Project Title: 2024 Rapid Funding Request: Degradation of Microcystin in Harmful Algal Bloom Aerosols during Atmospheric Transport
Key Project Personnel: Kaisen Lin (Michigan State University)
About: Climate change has been causing an increased frequency of harmful algal blooms (HABs). These blooms result in toxin-laden aerosols that pose significant public health issues. Numerous studies, conducted both in laboratory settings and in the field, have demonstrated the aerosolization of toxins from these algal blooms in freshwater environments. Epidemiological studies suggest that respiratory irritation is notably more prevalent among individuals who frequently visit recreational lakes. Subsequent toxicological research, utilizing animal models, has aimed to investigate the health impacts associated with inhalation of these airborne toxins. Despite these efforts, there remains a substantial gap in our understanding of the specific health effects on humans. One particular area of uncertainty is whether toxins in aerosols undergo degradation during atmospheric transport, prior to reaching human recipients. Our hypothesis posits that these airborne toxins may degrade similarly to other environmental pollutants, leading to reduced concentrations and the formation of degradation byproducts. The main goal of this proposed research is to deepen our understanding of the behavior and fate of airborne toxins released from HABs during their atmospheric transport. Findings from this study are expected to improve estimations of human exposure levels to HAB toxins, providing essential data for further biomedical research into associated health outcomes.

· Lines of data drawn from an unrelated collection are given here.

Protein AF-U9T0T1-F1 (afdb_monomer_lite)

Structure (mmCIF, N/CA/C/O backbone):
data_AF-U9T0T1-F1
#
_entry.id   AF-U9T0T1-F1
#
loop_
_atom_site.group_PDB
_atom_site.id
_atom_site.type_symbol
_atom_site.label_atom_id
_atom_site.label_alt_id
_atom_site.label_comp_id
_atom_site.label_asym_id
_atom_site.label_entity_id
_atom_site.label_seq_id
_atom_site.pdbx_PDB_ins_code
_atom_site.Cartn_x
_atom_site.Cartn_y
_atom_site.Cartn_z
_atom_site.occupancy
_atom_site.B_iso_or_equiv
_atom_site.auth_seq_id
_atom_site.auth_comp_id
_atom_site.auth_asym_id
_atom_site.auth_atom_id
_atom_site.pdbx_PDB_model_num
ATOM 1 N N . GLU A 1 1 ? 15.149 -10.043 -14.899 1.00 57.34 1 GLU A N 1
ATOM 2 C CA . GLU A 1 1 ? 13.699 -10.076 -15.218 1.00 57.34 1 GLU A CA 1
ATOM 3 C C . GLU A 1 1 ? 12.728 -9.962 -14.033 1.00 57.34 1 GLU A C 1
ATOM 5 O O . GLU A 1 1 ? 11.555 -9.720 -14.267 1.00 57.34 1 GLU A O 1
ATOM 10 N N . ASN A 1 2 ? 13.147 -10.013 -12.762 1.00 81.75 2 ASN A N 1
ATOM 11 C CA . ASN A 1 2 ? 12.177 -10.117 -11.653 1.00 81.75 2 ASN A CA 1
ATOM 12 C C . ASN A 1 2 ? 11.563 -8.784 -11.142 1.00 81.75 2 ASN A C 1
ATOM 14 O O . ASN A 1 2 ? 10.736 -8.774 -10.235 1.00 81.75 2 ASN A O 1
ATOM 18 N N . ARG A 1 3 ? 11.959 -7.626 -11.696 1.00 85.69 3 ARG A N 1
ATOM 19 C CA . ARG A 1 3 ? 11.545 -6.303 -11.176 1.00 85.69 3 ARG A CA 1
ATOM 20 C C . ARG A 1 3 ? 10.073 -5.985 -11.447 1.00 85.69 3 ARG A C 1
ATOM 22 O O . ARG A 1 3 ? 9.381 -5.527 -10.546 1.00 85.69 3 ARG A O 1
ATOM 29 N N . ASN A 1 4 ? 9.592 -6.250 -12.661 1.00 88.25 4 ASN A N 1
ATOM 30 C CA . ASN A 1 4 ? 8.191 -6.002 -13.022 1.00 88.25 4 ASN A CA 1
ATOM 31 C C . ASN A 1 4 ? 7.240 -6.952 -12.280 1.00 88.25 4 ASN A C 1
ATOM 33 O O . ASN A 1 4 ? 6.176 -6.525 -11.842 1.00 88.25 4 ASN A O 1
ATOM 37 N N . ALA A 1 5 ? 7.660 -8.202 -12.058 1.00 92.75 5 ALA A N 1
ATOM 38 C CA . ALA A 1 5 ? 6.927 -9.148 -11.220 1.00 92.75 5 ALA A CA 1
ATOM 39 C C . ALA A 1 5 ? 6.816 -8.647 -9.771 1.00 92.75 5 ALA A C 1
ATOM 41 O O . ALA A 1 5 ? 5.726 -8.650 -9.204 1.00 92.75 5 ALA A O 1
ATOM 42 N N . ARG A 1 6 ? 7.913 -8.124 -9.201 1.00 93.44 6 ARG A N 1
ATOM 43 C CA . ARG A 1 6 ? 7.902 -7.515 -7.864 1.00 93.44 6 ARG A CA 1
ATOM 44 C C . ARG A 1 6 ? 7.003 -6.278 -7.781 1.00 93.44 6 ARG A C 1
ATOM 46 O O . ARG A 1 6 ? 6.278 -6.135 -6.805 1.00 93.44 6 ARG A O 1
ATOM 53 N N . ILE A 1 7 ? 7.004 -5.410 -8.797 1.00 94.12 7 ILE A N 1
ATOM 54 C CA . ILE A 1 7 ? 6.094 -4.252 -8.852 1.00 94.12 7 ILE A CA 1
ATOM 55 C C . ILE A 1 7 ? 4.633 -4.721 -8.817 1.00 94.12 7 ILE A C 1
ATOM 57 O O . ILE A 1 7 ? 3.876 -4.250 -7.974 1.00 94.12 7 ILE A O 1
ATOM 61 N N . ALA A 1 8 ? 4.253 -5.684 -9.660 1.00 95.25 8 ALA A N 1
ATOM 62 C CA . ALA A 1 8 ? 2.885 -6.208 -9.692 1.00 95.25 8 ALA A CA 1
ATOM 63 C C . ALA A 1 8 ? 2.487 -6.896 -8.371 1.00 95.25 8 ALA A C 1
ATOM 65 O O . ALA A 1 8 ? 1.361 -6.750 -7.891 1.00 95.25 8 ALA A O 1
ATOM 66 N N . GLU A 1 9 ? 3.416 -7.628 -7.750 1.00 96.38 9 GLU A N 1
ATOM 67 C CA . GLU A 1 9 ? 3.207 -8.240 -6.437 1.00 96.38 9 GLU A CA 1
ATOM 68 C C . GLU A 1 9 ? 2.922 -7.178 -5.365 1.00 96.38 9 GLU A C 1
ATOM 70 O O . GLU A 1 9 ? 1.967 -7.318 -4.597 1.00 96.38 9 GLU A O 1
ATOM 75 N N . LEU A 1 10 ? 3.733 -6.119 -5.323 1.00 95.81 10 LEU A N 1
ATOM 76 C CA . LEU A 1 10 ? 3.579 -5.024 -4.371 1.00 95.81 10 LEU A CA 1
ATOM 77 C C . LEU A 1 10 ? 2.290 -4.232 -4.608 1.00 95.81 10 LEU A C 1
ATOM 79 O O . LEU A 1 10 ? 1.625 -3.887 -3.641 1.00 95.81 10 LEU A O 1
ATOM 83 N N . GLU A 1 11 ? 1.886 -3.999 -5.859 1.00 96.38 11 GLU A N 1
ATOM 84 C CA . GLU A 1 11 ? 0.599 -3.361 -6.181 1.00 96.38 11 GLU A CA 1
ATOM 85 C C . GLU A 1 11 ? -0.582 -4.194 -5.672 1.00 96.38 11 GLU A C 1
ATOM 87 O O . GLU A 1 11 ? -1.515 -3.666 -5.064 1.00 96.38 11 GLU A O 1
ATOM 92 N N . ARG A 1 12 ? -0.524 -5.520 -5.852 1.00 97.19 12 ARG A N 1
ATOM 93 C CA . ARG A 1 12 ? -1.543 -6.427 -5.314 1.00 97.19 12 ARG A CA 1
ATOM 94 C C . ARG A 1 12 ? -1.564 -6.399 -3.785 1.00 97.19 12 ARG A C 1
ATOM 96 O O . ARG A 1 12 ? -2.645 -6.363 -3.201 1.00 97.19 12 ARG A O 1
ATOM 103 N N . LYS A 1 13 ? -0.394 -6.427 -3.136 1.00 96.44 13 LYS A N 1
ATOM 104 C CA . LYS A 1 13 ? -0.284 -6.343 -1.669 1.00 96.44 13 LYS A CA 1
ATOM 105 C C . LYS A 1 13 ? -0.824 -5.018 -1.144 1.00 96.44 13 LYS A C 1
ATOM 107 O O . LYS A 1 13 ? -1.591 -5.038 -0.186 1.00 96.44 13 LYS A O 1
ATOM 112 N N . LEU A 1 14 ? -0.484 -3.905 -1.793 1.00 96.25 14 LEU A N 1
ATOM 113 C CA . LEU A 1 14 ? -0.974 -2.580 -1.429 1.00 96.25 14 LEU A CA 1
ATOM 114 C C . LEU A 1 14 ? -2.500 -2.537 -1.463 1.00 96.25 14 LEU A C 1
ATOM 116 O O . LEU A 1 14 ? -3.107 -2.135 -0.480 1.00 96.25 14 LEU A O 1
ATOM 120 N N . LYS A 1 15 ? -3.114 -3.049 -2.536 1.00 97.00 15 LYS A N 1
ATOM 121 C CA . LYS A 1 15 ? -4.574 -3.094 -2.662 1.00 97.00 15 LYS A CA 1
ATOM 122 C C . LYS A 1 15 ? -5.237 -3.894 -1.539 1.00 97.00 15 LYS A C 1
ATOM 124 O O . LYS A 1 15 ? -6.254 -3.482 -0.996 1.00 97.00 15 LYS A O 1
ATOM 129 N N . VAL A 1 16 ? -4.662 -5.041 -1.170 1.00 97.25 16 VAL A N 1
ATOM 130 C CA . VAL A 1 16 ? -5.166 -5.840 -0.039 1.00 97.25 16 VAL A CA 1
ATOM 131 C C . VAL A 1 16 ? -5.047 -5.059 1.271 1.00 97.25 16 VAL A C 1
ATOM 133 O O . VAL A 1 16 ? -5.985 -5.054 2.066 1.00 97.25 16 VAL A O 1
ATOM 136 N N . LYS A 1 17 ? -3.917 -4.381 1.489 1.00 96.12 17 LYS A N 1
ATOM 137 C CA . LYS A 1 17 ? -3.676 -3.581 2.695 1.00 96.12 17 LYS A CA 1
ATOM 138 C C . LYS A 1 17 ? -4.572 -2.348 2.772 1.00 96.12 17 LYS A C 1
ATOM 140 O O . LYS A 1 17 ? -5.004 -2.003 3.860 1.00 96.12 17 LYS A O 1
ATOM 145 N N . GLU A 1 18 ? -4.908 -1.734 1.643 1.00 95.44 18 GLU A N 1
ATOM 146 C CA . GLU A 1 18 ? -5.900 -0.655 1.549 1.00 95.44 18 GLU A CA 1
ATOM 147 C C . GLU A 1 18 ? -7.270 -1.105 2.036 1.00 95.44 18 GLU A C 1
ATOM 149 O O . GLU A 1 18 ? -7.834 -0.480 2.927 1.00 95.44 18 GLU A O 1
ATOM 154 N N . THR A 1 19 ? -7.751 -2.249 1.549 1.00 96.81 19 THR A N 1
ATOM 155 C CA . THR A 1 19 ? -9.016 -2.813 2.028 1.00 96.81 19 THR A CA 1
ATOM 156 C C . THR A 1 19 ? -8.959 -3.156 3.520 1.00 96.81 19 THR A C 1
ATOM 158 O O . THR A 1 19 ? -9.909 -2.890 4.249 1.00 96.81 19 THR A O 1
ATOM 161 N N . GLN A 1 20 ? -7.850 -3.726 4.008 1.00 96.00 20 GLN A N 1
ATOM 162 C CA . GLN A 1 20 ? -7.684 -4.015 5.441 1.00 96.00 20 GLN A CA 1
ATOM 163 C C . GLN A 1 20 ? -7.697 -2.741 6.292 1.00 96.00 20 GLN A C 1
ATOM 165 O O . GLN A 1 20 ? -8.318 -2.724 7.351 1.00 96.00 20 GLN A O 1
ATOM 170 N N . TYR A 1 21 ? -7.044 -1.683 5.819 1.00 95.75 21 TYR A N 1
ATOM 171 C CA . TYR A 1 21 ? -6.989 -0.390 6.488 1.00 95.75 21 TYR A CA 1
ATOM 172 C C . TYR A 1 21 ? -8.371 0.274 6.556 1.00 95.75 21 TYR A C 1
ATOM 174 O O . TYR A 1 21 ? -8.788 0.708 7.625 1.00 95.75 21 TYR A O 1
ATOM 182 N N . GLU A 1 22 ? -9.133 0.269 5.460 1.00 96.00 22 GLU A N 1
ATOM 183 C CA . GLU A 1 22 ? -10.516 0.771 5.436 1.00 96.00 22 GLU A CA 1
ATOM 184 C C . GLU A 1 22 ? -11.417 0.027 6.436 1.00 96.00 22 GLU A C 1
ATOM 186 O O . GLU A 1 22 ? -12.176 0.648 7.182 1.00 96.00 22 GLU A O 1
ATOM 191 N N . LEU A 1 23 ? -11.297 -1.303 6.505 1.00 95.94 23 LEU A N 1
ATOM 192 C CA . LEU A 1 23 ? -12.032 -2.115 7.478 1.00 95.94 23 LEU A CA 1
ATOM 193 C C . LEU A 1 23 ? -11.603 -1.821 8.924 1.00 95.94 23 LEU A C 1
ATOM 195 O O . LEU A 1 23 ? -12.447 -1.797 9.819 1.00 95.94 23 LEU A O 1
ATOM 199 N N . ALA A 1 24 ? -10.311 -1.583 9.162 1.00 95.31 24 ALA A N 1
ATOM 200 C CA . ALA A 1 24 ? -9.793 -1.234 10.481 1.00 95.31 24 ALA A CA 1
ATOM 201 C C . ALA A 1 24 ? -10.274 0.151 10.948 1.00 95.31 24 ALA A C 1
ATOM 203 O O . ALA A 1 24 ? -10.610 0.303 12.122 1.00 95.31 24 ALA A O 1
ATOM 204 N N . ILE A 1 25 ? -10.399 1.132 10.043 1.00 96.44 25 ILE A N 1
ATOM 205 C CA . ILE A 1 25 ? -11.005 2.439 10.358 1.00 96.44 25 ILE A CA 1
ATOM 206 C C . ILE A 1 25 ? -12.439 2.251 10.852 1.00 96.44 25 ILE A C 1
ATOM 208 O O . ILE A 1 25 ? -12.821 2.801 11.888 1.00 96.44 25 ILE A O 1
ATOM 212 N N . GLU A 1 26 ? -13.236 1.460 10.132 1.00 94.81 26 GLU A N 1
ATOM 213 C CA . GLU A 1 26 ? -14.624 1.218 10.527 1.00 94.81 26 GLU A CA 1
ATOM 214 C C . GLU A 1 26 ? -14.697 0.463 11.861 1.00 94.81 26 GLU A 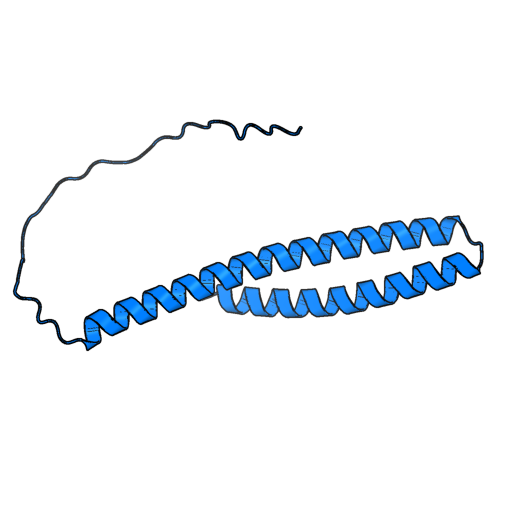C 1
ATOM 216 O O . GLU A 1 26 ? -15.527 0.783 12.710 1.00 94.81 26 GLU A O 1
ATOM 221 N N . LEU A 1 27 ? -13.777 -0.475 12.114 1.00 93.75 27 LEU A N 1
ATOM 222 C CA . LEU A 1 27 ? -13.682 -1.152 13.406 1.00 93.75 27 LEU A CA 1
ATOM 223 C C . LEU A 1 27 ? -13.389 -0.170 14.550 1.00 93.75 27 LEU A C 1
ATOM 225 O O . LEU A 1 27 ? -14.073 -0.222 15.572 1.00 93.75 27 LEU A O 1
ATOM 229 N N . VAL A 1 28 ? -12.423 0.740 14.385 1.00 94.19 28 VAL A N 1
ATOM 230 C CA . VAL A 1 28 ? -12.120 1.793 15.372 1.00 94.19 28 VAL A CA 1
ATOM 231 C C . VAL A 1 28 ? -13.358 2.649 15.631 1.00 94.19 28 VAL A C 1
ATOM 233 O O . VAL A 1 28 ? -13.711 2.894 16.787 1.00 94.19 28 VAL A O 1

To address this research question, experiments will be conducted in a controlled environment within Dr. Kaisen Lin’s laboratory using a rotating drum apparatus. Standard solutions of microcystin-LR and RR will be aerosolized using a Collison nebulizer and introduced into a rotating drum, where the aerosols will be suspended in the air for extended periods. This setup is designed to subject the aerosols to various environmental conditions, such as various levels of relative humidity and UV light intensities, to simulate and study their degradation during the atmospheric transport process. The aged aerosols will then be collected on glass fiber filters and extracted prior to analysis by LC/MS/MS. This analysis will determine the concentrations of microcystin-LR and RR in the aged samples, thereby facilitating an investigation into their air degradation kinetics. Concurrently, degradation products will be screened to identify any potential toxic byproducts that could pose human health risks. Additionally, changes in the size of the toxin-laden aerosols will be measured using a Scanning Mobility Particle Sizer. This data will inform the Multiple-Path Particle Dosimetry model, which will be used to simulate the deposition of airborne toxins in the human respiratory tract. The outcomes of this simulation will shed light on the dose and deposition locations of toxin-laden aerosols, providing valuable guidance for subsequent toxicological studies.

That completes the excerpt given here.